Le fondateur et le tutélaire se retrouvent ainsi rattachés au vide, à la perte, qui appellent la création comme quête, voire reform(ul)ation, de l’objet perdu. C’est ce que confirme Leïla Sebbar en parlant de son recours à l’image comme « représentation visible sans la langue » pour réussir là où l’écriture a échoué : la reconquête du legs paternel dont l’auteur ne parle pas la langue (l’arabe).

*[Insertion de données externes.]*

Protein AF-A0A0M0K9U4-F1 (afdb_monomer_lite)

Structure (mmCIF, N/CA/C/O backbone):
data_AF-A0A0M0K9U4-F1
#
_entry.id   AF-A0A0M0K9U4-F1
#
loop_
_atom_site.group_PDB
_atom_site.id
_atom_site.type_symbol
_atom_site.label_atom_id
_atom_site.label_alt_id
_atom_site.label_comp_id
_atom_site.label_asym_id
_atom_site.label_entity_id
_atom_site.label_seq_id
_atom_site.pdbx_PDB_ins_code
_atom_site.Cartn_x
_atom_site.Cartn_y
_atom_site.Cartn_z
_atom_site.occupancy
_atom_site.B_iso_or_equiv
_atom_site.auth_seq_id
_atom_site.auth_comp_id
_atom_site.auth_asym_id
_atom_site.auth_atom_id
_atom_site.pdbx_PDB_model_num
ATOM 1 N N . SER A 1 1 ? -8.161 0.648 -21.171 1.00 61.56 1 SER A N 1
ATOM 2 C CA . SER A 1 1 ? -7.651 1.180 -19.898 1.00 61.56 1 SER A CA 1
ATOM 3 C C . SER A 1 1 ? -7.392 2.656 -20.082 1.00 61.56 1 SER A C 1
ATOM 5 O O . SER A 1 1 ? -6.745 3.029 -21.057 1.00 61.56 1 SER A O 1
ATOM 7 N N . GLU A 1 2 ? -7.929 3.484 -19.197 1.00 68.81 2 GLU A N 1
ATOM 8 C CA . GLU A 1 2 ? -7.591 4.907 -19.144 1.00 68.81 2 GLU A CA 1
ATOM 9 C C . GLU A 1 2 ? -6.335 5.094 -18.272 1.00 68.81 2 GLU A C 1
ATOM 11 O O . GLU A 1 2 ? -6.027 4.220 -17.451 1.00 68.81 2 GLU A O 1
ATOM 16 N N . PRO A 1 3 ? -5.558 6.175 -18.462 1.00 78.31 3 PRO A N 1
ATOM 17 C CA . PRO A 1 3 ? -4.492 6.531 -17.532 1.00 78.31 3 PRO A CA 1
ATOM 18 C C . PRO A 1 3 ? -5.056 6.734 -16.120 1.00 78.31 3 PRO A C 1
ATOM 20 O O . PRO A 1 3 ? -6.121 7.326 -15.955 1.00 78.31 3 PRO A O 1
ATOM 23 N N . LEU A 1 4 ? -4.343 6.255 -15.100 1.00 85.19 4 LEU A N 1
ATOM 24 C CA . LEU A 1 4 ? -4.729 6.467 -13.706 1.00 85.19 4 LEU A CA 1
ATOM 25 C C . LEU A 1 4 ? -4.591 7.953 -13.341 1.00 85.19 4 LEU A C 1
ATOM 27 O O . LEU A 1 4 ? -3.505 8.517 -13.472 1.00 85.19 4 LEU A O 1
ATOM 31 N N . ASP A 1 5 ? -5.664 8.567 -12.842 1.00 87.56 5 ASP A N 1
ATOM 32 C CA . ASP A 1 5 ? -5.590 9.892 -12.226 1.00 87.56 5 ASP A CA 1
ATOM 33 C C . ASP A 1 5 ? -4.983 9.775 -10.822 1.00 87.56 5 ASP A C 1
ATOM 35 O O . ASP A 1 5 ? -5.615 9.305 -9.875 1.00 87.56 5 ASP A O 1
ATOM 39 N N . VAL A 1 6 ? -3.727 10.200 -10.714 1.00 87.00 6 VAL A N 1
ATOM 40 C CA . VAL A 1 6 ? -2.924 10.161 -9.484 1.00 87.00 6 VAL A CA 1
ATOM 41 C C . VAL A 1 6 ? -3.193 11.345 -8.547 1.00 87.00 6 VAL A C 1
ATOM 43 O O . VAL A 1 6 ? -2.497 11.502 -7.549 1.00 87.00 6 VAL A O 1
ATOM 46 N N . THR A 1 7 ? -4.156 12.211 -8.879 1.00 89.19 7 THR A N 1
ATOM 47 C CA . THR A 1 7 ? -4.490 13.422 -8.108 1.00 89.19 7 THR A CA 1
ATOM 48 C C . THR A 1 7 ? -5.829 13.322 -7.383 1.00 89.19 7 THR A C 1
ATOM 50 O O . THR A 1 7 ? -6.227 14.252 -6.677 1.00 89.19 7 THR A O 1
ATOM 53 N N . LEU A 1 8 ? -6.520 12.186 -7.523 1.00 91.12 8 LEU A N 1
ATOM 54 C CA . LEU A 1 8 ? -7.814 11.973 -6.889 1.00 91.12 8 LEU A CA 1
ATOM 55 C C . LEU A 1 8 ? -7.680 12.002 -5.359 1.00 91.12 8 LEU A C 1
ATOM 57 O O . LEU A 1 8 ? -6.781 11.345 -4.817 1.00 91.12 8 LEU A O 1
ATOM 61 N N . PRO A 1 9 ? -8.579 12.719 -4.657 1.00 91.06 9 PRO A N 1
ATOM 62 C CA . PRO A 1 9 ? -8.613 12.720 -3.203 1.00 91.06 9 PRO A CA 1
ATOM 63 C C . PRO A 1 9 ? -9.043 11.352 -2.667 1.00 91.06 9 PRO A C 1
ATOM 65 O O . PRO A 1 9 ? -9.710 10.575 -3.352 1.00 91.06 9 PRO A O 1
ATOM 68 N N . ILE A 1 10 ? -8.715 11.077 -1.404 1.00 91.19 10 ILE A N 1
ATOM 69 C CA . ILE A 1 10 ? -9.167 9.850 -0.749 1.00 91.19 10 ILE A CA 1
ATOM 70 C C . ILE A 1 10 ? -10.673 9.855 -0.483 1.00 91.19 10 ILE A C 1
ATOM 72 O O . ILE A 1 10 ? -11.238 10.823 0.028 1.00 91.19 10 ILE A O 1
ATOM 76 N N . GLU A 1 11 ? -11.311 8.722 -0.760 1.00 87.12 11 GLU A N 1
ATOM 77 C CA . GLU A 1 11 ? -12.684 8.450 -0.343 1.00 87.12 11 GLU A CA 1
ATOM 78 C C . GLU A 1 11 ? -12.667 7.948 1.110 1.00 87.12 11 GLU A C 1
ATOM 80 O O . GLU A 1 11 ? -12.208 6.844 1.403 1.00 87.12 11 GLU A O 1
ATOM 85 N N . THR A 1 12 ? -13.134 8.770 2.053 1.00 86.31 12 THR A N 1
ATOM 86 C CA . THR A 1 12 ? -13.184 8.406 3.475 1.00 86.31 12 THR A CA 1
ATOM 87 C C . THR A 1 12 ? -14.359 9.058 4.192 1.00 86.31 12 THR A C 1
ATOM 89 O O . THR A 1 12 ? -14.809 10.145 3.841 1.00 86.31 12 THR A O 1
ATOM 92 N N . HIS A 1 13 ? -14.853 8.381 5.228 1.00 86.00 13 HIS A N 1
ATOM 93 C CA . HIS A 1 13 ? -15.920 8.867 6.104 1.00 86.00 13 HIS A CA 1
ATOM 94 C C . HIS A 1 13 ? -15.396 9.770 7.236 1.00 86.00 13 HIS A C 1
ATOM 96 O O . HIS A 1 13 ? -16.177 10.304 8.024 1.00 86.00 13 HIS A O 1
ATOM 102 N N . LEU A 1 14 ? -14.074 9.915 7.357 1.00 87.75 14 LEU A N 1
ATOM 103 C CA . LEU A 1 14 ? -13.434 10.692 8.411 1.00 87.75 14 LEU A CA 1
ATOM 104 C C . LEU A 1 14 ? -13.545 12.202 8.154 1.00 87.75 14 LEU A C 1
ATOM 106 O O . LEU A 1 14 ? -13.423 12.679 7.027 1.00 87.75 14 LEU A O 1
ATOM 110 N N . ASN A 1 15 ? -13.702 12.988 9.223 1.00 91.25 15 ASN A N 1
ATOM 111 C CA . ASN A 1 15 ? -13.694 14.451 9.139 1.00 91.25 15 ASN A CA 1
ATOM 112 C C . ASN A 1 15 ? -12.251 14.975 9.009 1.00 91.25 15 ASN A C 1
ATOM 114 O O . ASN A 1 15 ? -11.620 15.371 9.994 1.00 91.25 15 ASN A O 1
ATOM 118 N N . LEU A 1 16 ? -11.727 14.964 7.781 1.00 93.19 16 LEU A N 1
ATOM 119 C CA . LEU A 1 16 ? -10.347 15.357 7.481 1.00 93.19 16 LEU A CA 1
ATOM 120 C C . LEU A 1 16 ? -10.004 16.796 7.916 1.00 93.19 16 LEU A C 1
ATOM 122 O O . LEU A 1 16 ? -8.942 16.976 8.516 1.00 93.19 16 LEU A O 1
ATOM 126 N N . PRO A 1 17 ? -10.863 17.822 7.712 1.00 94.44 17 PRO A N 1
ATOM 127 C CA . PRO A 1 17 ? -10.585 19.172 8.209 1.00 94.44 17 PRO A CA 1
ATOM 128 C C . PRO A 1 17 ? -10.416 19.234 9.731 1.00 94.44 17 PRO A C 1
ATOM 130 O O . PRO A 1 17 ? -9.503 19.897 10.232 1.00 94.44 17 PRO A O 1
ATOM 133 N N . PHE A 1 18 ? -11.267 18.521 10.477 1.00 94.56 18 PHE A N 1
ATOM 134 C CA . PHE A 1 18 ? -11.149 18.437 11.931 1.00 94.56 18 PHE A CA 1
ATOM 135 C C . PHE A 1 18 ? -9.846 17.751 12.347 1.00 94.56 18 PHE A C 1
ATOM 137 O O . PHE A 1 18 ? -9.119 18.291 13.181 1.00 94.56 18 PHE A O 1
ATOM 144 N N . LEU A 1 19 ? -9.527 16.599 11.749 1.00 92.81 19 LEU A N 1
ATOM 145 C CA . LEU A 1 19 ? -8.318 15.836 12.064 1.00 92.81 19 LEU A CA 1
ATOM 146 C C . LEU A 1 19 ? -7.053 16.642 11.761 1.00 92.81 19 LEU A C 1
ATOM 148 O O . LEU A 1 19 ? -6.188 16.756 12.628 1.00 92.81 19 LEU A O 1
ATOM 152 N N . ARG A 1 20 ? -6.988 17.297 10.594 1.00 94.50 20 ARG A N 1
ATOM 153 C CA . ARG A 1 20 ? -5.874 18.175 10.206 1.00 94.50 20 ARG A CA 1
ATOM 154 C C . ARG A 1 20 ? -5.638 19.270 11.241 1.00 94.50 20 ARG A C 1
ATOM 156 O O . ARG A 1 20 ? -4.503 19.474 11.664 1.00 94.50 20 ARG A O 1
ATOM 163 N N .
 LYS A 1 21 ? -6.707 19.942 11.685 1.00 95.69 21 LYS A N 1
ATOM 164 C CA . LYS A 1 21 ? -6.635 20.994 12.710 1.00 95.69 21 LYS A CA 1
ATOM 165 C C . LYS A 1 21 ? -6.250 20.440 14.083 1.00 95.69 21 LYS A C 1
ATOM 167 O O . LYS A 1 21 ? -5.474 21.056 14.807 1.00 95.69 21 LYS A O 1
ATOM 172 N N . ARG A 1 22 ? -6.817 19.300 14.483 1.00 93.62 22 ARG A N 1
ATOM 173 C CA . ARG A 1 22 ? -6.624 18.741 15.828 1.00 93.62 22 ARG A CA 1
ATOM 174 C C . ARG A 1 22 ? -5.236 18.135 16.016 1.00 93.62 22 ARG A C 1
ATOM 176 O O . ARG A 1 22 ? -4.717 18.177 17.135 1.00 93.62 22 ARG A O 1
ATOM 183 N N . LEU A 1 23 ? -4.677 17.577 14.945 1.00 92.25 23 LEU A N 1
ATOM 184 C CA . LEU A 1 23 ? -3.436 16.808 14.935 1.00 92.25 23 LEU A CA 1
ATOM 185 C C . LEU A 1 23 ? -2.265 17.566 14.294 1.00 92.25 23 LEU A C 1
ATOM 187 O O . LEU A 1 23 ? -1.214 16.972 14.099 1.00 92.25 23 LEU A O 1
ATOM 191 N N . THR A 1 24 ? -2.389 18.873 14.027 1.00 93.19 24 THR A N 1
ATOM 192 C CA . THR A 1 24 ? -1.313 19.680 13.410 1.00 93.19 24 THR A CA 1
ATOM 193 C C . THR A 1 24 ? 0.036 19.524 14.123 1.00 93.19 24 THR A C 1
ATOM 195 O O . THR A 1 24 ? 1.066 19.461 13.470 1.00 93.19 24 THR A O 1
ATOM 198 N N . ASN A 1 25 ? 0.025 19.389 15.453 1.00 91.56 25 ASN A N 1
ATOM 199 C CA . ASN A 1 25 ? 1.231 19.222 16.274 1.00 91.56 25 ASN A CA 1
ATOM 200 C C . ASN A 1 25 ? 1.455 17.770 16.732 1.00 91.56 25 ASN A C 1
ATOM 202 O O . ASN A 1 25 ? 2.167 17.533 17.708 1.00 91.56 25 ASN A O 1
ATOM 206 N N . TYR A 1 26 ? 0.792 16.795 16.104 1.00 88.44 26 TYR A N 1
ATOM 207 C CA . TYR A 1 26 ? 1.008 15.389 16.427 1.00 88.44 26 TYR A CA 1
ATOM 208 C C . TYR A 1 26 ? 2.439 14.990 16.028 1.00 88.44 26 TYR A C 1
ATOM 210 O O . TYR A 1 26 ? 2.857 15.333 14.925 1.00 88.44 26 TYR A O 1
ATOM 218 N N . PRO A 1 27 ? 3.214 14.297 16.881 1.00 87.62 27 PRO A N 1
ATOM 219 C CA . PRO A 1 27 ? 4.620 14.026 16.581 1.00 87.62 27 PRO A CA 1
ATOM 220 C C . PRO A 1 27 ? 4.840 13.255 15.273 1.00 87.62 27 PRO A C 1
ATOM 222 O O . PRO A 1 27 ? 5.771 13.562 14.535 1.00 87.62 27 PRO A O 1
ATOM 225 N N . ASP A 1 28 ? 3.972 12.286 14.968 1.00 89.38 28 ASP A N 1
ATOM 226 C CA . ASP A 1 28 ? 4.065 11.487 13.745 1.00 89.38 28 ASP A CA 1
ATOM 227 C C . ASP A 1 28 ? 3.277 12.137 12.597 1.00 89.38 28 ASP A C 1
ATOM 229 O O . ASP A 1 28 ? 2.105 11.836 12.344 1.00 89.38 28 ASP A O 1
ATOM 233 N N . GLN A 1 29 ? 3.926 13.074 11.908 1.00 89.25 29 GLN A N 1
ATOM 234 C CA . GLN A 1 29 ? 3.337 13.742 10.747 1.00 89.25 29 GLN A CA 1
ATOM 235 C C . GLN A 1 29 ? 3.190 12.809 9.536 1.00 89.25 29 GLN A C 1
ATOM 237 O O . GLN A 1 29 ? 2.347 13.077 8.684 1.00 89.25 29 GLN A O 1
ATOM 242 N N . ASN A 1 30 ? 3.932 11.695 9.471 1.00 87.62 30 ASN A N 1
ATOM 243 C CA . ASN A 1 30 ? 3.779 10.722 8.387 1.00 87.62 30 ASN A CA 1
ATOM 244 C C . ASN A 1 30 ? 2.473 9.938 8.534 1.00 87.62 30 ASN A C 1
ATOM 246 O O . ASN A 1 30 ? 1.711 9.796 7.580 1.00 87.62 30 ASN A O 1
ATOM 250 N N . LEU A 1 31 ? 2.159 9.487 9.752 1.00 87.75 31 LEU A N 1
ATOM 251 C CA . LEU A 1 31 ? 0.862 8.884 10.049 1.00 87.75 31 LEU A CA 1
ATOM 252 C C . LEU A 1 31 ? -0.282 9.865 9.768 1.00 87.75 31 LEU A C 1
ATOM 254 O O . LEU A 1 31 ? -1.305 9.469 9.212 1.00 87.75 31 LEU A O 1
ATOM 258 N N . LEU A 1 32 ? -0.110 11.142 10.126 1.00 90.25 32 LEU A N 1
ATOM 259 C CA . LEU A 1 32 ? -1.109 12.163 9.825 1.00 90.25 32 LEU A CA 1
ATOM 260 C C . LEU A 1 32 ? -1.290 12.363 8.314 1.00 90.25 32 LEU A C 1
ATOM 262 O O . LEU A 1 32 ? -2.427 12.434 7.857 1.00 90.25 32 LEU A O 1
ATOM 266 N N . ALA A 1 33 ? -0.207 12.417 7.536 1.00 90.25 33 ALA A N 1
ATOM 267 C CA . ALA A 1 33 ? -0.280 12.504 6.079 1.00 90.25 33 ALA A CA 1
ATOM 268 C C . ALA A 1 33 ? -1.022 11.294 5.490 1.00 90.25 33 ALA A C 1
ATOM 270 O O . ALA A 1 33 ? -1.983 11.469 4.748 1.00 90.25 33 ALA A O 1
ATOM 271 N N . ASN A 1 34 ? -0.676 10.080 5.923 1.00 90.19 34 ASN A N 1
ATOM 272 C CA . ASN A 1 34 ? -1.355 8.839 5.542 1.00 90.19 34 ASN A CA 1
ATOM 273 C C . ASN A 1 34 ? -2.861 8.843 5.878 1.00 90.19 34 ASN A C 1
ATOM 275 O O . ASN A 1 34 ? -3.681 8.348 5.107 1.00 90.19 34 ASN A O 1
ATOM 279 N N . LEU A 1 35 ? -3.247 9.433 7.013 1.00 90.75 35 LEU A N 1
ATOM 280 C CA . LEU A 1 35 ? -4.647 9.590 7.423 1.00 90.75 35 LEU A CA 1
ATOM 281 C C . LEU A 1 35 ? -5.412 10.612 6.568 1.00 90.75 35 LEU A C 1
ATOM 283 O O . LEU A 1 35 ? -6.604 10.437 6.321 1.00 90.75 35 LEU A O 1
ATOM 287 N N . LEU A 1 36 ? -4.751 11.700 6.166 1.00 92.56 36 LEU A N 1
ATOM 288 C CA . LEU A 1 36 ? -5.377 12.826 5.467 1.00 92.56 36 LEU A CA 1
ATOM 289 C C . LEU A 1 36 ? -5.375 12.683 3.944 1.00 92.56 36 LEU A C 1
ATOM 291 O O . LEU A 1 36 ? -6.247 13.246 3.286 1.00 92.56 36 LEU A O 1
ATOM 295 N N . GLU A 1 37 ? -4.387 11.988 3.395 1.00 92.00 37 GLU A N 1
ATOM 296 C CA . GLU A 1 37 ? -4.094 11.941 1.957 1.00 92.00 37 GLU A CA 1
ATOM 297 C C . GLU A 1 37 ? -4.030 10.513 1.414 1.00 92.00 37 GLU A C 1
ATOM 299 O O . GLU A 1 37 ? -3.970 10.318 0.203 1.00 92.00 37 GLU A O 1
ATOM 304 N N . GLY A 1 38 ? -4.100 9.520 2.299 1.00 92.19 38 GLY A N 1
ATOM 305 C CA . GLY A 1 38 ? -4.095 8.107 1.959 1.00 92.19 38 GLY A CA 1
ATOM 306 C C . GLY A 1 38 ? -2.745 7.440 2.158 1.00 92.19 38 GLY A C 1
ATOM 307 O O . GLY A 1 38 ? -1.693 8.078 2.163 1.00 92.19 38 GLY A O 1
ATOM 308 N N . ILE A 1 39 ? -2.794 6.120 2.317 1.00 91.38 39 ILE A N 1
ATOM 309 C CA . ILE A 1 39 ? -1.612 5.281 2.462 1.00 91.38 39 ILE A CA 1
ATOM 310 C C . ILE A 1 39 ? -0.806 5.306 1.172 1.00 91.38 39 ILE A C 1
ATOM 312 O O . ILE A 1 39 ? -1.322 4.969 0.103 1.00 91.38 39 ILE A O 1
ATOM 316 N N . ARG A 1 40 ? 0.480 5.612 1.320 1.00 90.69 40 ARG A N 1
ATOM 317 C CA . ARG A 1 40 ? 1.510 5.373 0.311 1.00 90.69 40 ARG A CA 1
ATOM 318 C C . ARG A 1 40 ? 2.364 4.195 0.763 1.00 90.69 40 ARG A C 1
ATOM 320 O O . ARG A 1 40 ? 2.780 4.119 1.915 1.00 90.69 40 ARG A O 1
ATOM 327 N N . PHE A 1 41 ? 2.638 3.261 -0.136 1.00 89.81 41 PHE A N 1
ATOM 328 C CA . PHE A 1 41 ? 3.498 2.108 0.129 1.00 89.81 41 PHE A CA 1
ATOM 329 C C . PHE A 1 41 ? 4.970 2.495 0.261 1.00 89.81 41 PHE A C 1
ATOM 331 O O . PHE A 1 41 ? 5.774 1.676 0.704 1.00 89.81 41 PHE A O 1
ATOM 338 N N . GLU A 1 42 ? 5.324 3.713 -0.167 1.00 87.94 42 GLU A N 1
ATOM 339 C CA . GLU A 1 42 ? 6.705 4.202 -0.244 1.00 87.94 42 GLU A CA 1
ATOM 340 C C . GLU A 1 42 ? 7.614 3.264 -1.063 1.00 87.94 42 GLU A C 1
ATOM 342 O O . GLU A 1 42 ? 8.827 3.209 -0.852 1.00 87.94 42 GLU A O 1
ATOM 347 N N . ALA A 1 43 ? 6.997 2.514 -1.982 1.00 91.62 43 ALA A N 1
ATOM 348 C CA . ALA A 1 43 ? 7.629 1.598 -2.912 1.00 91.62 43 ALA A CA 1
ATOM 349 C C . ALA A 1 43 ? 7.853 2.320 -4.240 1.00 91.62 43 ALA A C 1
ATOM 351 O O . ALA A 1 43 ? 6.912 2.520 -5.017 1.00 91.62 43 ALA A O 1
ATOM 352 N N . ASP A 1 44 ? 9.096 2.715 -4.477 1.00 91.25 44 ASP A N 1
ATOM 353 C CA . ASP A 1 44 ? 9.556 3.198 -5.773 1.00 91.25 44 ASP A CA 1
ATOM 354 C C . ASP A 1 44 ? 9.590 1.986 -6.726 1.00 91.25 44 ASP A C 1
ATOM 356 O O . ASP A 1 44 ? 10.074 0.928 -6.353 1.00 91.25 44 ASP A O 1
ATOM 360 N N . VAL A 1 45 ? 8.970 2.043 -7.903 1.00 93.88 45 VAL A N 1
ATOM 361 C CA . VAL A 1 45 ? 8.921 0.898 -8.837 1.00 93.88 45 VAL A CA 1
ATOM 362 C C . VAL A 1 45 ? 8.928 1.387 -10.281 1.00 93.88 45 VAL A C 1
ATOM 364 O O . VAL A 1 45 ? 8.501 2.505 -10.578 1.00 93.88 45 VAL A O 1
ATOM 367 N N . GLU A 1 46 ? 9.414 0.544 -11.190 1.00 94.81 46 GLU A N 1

Outre Amrouche, Césaire et Senghor, ce colloque a mis en lumière le rôle fondateur de Charles-Ferdinand Ramuz[3] (Suisse-Romande), Charles De Coster (Belgique) et Gaston Miron (Québec). Tous ces fondateurs ont joué un rôle essentiel dans la légitimation des littératures francophones et survivent en tant qu’autorités littéraires (dépassant le cadre artistique, elles sont souvent des figures politiques) qui ont tracé la voie aux écrivains suivants. Leur omniprésence pèse sur ces derniers qui oscillent entre désir d’assumer leurs filiations et désir de tuer le père tutélaire pour se libérer de son emprise et des règles qu’il a édifiées. Irréductibles à leurs actions dans leur actualité, les fondateurs et les tutélaires, qui ouvrent des portes sans jamais les refermer, nous interrogent surtout sur notre devenir et notre avenir.


[1] Figures tutélaires, textes fondateurs. Francophonie et héritage culturel, dir. Beïda Chikhi, Paris, PUPS, 2009.

[2] Lire aussi notre article sur Une odeur de mantèque du même auteur.

[3] Lire aussi notre article sur La Grande peur dans la montagne.